Originalism vs. Class Action Reform

David Boaz once suggested that the Class Action Fairness Act—an important statute that federalizes lots of abusive lawsuits traditionally confined to states—gives federal courts power they shouldn’t have.  In this article, I marshal new evidence of the Constitution’s original meaning that supports David.

In a nutshell:  the evidence confirms an interpretation of the Constitution’s text advanced by (gasp!) Public Citizen’s litigation director Brian Wolfman.  CAFA pins federal jurisdiction over state-filed class actions on the fact that many classes include members who are citizens of different states than the defendant.  Congress, in turn, assumed these suits fall within federal courts’ jurisdiction over “controversies between citizens of different states.” 

However, in congressional testimony on CAFA, Wolfman argued that proposed members of a class are not parties to a constitutional “controversy.”   For reasons too technical to go into here, if Wolfman’s right that would punch a big gaping hole in CAFA, allowing plaintiffs’ lawyers to easily evade federal jurisdiction in lots of cases. 

My evidence suggests Wolfman is correct—although Congress has the power to rewrite CAFA in a way that would make it constitutional.  Unfortunately, as the article explains, a “fix” for CAFA is probably not politically feasible, at least in the forseeable future.

For more on the argument, which involves some pretty technical points of federal jurisdiction and class action law, see the abstract, posted here, and a longer excerpt from the article posted by Professor Larry Solum on his Legal Theory Blog here.

The bottom line:  Tort reformers who are faithful to the original meaning of the Constitution must confront the uncomfortable fact that the Constitution takes key provisions of CAFA, the tort reform movement’s greatest legislative achievement, off the table.

SCOTUS Hearts Obama?

Will the Supreme Court be more, or less, of a check on the president during an Obama administration?

My guess:  Less.

First, as Gene Healy notes, Barack Obama has every incentive to preserve and enhance the power of the president.  His “Yes we can!” Justice Department will not be filing briefs with the Court telling it to take the president’s power away.

Second, the judges rumored to be on Obama’s short list for the Supreme Court, like Harvard Law Dean Elena Kagan, are hardly unfriendly to the presidency.  As a scholar, Kagan is perhaps best known for her smart, nuanced 2001 law review article, Presidential Administration, which — while differing in many nuanced respects from Bush era legal framework for thinking about executive power — celebrates the president’s power to “jolt” bureaucrats “into action . . . [for] a distinctly activist and pro-regulatory governing agenda.”  She argues that federal courts should interpret the president’s statutory authority in ways that facilitate and enhance, rather than limit, the president’s powers.  Look for judicial appointments with similar views.

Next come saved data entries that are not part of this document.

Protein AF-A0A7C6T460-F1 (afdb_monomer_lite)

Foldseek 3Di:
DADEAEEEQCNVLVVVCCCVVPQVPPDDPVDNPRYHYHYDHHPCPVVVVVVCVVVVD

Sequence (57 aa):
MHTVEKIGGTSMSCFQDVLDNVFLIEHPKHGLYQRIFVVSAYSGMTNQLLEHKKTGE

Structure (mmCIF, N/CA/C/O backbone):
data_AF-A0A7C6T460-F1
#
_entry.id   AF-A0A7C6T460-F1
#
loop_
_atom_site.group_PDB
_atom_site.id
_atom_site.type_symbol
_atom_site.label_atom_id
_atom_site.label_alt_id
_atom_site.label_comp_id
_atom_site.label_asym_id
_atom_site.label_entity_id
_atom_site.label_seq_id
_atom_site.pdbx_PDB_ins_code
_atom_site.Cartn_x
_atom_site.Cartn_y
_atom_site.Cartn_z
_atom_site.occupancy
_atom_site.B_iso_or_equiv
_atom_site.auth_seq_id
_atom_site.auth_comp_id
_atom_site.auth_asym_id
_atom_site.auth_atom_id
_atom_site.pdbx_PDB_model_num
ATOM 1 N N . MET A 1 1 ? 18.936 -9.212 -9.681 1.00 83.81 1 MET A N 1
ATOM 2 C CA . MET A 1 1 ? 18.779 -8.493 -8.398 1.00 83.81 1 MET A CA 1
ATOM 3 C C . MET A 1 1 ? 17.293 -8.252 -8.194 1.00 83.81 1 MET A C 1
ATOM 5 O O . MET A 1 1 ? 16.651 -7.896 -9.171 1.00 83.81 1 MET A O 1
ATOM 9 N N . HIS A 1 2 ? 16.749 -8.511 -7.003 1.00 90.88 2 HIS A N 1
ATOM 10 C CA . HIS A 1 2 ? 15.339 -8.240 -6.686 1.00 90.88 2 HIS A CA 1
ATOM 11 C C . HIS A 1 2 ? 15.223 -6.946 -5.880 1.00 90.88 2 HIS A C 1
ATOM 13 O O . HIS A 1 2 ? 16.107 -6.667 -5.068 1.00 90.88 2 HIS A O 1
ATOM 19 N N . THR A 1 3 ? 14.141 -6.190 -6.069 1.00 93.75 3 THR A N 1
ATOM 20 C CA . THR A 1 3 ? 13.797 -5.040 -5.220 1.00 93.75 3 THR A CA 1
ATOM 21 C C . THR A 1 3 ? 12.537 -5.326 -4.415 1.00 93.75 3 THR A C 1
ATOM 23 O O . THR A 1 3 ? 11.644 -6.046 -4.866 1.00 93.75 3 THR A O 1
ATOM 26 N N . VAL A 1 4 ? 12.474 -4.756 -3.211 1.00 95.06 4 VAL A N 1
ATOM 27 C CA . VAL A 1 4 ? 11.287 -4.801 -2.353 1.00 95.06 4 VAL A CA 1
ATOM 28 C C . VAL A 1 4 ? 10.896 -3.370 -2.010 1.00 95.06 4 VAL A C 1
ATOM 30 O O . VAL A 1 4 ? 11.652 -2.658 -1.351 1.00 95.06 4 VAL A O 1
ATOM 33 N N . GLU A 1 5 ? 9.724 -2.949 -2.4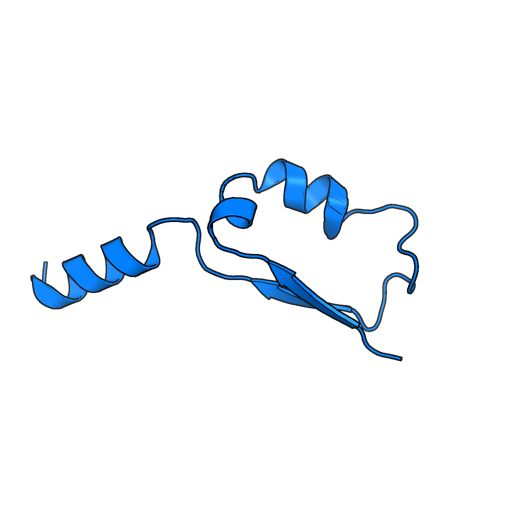68 1.00 95.00 5 GLU A N 1
ATOM 34 C CA . GLU A 1 5 ? 9.189 -1.604 -2.267 1.00 95.00 5 GLU A CA 1
ATOM 35 C C . GLU A 1 5 ? 7.988 -1.686 -1.318 1.00 95.00 5 GLU A C 1
ATOM 37 O O . GLU A 1 5 ? 7.005 -2.380 -1.590 1.00 95.00 5 GLU A O 1
ATOM 42 N N . LYS A 1 6 ? 8.068 -0.998 -0.174 1.00 96.94 6 LYS A N 1
ATOM 43 C CA . LYS A 1 6 ? 6.980 -0.965 0.808 1.00 96.94 6 LYS A CA 1
ATOM 44 C C . LYS A 1 6 ? 6.149 0.300 0.645 1.00 96.94 6 LYS A C 1
ATOM 46 O O . LYS A 1 6 ? 6.679 1.403 0.735 1.00 96.94 6 LYS A O 1
ATOM 51 N N . ILE A 1 7 ? 4.831 0.140 0.543 1.00 97.56 7 ILE A N 1
ATOM 52 C CA . ILE A 1 7 ? 3.864 1.234 0.399 1.00 97.56 7 ILE A CA 1
ATOM 53 C C . ILE A 1 7 ? 2.966 1.270 1.641 1.00 97.56 7 ILE A C 1
ATOM 55 O O . ILE A 1 7 ? 2.370 0.268 2.036 1.00 97.56 7 ILE A O 1
ATOM 59 N N . GLY A 1 8 ? 2.934 2.410 2.337 1.00 97.69 8 GLY A N 1
ATOM 60 C CA . GLY A 1 8 ? 2.138 2.588 3.559 1.00 97.69 8 GLY A CA 1
ATOM 61 C C . GLY A 1 8 ? 0.679 2.949 3.302 1.00 97.69 8 GLY A C 1
ATOM 62 O O . GLY A 1 8 ? 0.330 3.383 2.213 1.00 97.69 8 GLY A O 1
ATOM 63 N N . GLY A 1 9 ? -0.167 2.813 4.328 1.00 97.31 9 GLY A N 1
ATOM 64 C CA . GLY A 1 9 ? -1.609 3.060 4.203 1.00 97.31 9 GLY A CA 1
ATOM 65 C C . GLY A 1 9 ? -1.968 4.504 3.839 1.00 97.31 9 GLY A C 1
ATOM 66 O O . GLY A 1 9 ? -2.894 4.726 3.060 1.00 97.31 9 GLY A O 1
ATOM 67 N N . THR A 1 10 ? -1.201 5.490 4.319 1.00 97.19 10 THR A N 1
ATOM 68 C CA . THR A 1 10 ? -1.352 6.893 3.895 1.00 97.19 10 THR A CA 1
ATOM 69 C C . THR A 1 10 ? -1.074 7.048 2.403 1.00 97.19 10 THR A C 1
ATOM 71 O O . THR A 1 10 ? -1.894 7.618 1.698 1.00 97.19 10 THR A O 1
ATOM 74 N N . SER A 1 11 ? 0.017 6.466 1.896 1.00 97.31 11 SER A N 1
ATOM 75 C CA . SER A 1 11 ? 0.328 6.477 0.461 1.00 97.31 11 SER A CA 1
ATOM 76 C C . SER A 1 11 ? -0.738 5.750 -0.355 1.00 97.31 11 SER A C 1
ATOM 78 O O . SER A 1 11 ? -1.172 6.265 -1.375 1.00 97.31 11 SER A O 1
ATOM 80 N N . MET A 1 12 ? -1.230 4.602 0.124 1.00 97.31 12 MET A N 1
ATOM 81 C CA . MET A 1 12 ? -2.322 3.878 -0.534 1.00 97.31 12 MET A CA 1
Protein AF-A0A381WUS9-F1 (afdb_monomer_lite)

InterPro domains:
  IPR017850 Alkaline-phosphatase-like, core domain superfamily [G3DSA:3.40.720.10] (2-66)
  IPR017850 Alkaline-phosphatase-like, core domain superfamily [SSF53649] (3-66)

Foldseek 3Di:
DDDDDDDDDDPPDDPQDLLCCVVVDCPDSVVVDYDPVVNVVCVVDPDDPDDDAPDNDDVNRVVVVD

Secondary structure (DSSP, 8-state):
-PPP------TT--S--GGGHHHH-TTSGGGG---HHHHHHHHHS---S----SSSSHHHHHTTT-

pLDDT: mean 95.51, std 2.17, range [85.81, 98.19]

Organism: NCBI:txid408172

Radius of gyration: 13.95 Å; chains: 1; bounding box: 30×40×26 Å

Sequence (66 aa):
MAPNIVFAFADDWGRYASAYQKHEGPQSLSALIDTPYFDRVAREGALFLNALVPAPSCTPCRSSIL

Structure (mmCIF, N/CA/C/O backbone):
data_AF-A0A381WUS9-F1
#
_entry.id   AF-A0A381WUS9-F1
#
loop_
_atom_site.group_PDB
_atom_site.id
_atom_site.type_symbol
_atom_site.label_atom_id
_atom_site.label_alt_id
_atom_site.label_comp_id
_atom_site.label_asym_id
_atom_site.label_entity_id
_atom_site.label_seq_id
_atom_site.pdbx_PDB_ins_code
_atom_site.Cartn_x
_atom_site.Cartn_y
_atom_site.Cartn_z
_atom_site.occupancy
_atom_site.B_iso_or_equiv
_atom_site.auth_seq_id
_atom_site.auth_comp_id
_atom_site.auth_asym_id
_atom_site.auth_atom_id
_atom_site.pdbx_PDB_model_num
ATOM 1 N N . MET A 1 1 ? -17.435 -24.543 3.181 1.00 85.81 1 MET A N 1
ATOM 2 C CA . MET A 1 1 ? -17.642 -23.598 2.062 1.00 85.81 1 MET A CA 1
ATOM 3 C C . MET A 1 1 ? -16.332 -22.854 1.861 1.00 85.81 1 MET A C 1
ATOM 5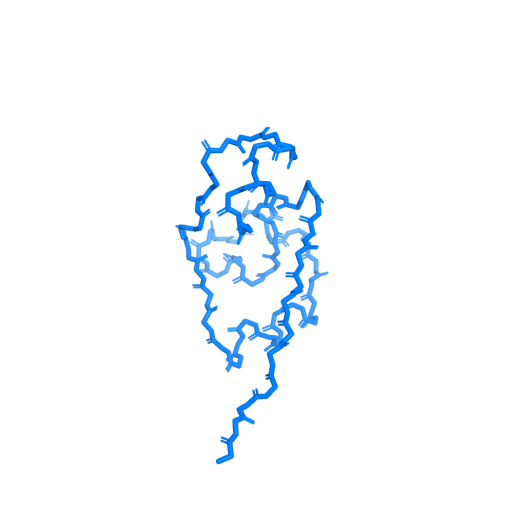 O O . MET A 1 1 ? -15.778 -22.415 2.861 1.00 85.81 1 MET A O 1
ATOM 9 N N . ALA A 1 2 ? -15.793 -22.800 0.642 1.00 95.69 2 ALA A N 1
ATOM 10 C CA . ALA A 1 2 ? -14.559 -22.057 0.372 1.00 95.69 2 ALA A CA 1
ATOM 11 C C . ALA A 1 2 ? -14.880 -20.558 0.212 1.00 95.69 2 ALA A C 1
ATOM 13 O O . ALA A 1 2 ? -15.898 -20.242 -0.410 1.00 95.69 2 ALA A O 1
ATOM 14 N N . PRO A 1 3 ? -14.078 -19.642 0.783 1.00 97.69 3 PRO A N 1
ATOM 15 C CA . PRO A 1 3 ? -14.284 -18.211 0.600 1.00 97.69 3 PRO A CA 1
ATOM 16 C C . PRO A 1 3 ? -13.893 -17.774 -0.817 1.00 97.69 3 PRO A C 1
ATOM 18 O O . PRO A 1 3 ? -13.022 -18.372 -1.448 1.00 97.69 3 PRO A O 1
ATOM 21 N N . ASN A 1 4 ? -14.503 -16.688 -1.288 1.00 98.00 4 ASN A N 1
ATOM 22 C CA . ASN A 1 4 ? -14.049 -15.991 -2.489 1.00 98.00 4 ASN A CA 1
ATOM 23 C C . ASN A 1 4 ? -12.904 -15.039 -2.121 1.00 98.00 4 ASN A C 1
ATOM 25 O O . ASN A 1 4 ? -12.975 -14.365 -1.092 1.00 98.00 4 ASN A O 1
ATOM 29 N N . ILE A 1 5 ? -11.874 -14.962 -2.966 1.00 97.06 5 ILE A N 1
ATOM 30 C CA . ILE A 1 5 ? -10.717 -14.079 -2.771 1.00 97.06 5 ILE A CA 1
ATOM 31 C C . ILE A 1 5 ? -10.648 -13.101 -3.942 1.00 97.06 5 ILE A C 1
ATOM 33 O O . ILE A 1 5 ? -10.648 -13.514 -5.099 1.00 97.06 5 ILE A O 1
ATOM 37 N N . VAL A 1 6 ? -10.558 -11.807 -3.632 1.00 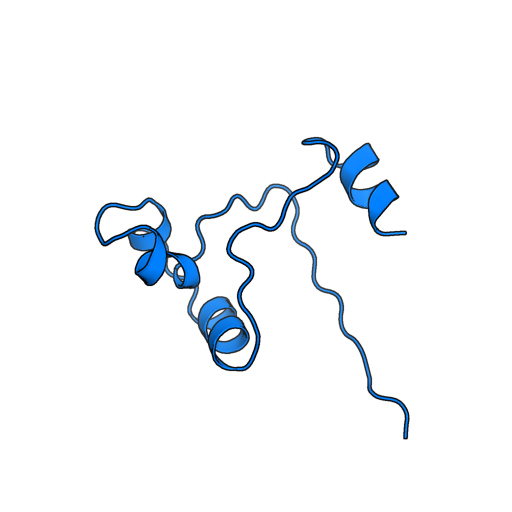97.25 6 VAL A N 1
ATOM 38 C CA . VAL A 1 6 ? -10.253 -10.751 -4.603 1.00 97.25 6 VAL A CA 1
ATOM 39 C C . VAL A 1 6 ? -8.879 -10.186 -4.264 1.00 97.25 6 VAL A C 1
ATOM 41 O O . VAL A 1 6 ? -8.677 -9.678 -3.163 1.00 97.25 6 VAL A O 1
ATOM 44 N N . PHE A 1 7 ? -7.945 -10.270 -5.212 1.00 96.81 7 PHE A N 1
ATOM 45 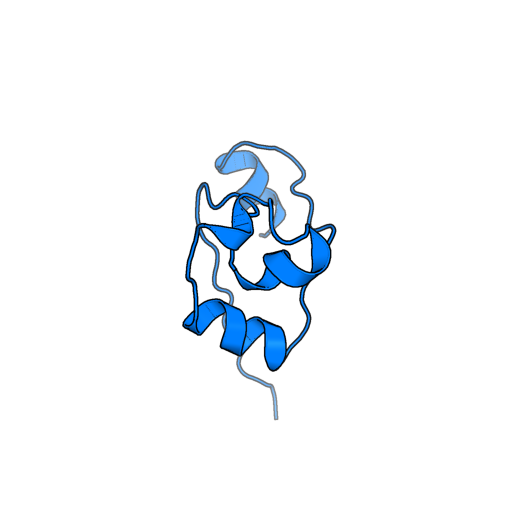C CA . PHE A 1 7 ? -6.625 -9.654 -5.111 1.00 96.81 7 PHE A CA 1
ATOM 46 C C . PHE A 1 7 ? -6.586 -8.389 -5.975 1.00 96.81 7 PHE A C 1
ATOM 48 O O . PHE A 1 7 ? -6.620 -8.471 -7.201 1.00 96.81 7 PHE A O 1
ATOM 55 N N . ALA A 1 8 ? -6.556 -7.221 -5.331 1.00 95.88 8 ALA A N 1
ATOM 56 C CA . ALA A 1 8 ? -6.440 -5.925 -5.993 1.00 95.88 8 ALA A CA 1
ATOM 57 C C . ALA A 1 8 ? -5.017 -5.379 -5.818 1.00 95.88 8 ALA A C 1
ATOM 59 O O . ALA A 1 8 ? -4.536 -5.252 -4.693 1.00 95.88 8 ALA A O 1
ATOM 60 N N . PHE A 1 9 ? -4.359 -5.051 -6.930 1.00 93.75 9 PHE A N 1
ATOM 61 C CA . PHE A 1 9 ? -2.973 -4.588 -6.971 1.00 93.75 9 PHE A CA 1
ATOM 62 C C . PHE A 1 9 ? -2.863 -3.366 -7.885 1.00 93.75 9 PHE A C 1
ATOM 64 O O . PHE A 1 9 ? -3.437 -3.362 -8.974 1.00 93.75 9 PHE A O 1
ATOM 71 N N . ALA A 1 10 ? -2.149 -2.333 -7.440 1.00 94.31 10 ALA A N 1
ATOM 72 C CA . ALA A 1 10 ? -1.992 -1.078 -8.167 1.00 94.31 10 ALA A CA 1
ATOM 73 C C . ALA A 1 10 ? -0.526 -0.833 -8.530 1.00 94.31 10 ALA A C 1
ATOM 75 O O . ALA A 1 10 ? 0.361 -1.096 -7.719 1.00 94.31 10 ALA A O 1
ATOM 76 N N . ASP A 1 11 ? -0.288 -0.327 -9.741 1.00 94.75 11 ASP A N 1
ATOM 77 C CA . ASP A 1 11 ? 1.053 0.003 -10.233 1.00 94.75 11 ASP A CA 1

Third, my guess is that the Supreme Court as a whole, no matter who is on it, is likely to prove more congenial to Obama than it was to Bush.  As Neal Katyal argued in the Cato Supreme Court Review, Jody Freeman and Adrian Vermeule expand in the non-Cato Supreme Court Review, and Jack Goldsmith suggests in The Terror Presidency, the Supreme Court’s pushback against the Bush administration is at least partly a response to the Bush administration’s tin-eared and sweeping claims in favor of “inherent” executive power.  Even Bush’s Solicitor General, Ted Olson, is rumored to have advised this legal strategy would backfire by alienating the Court.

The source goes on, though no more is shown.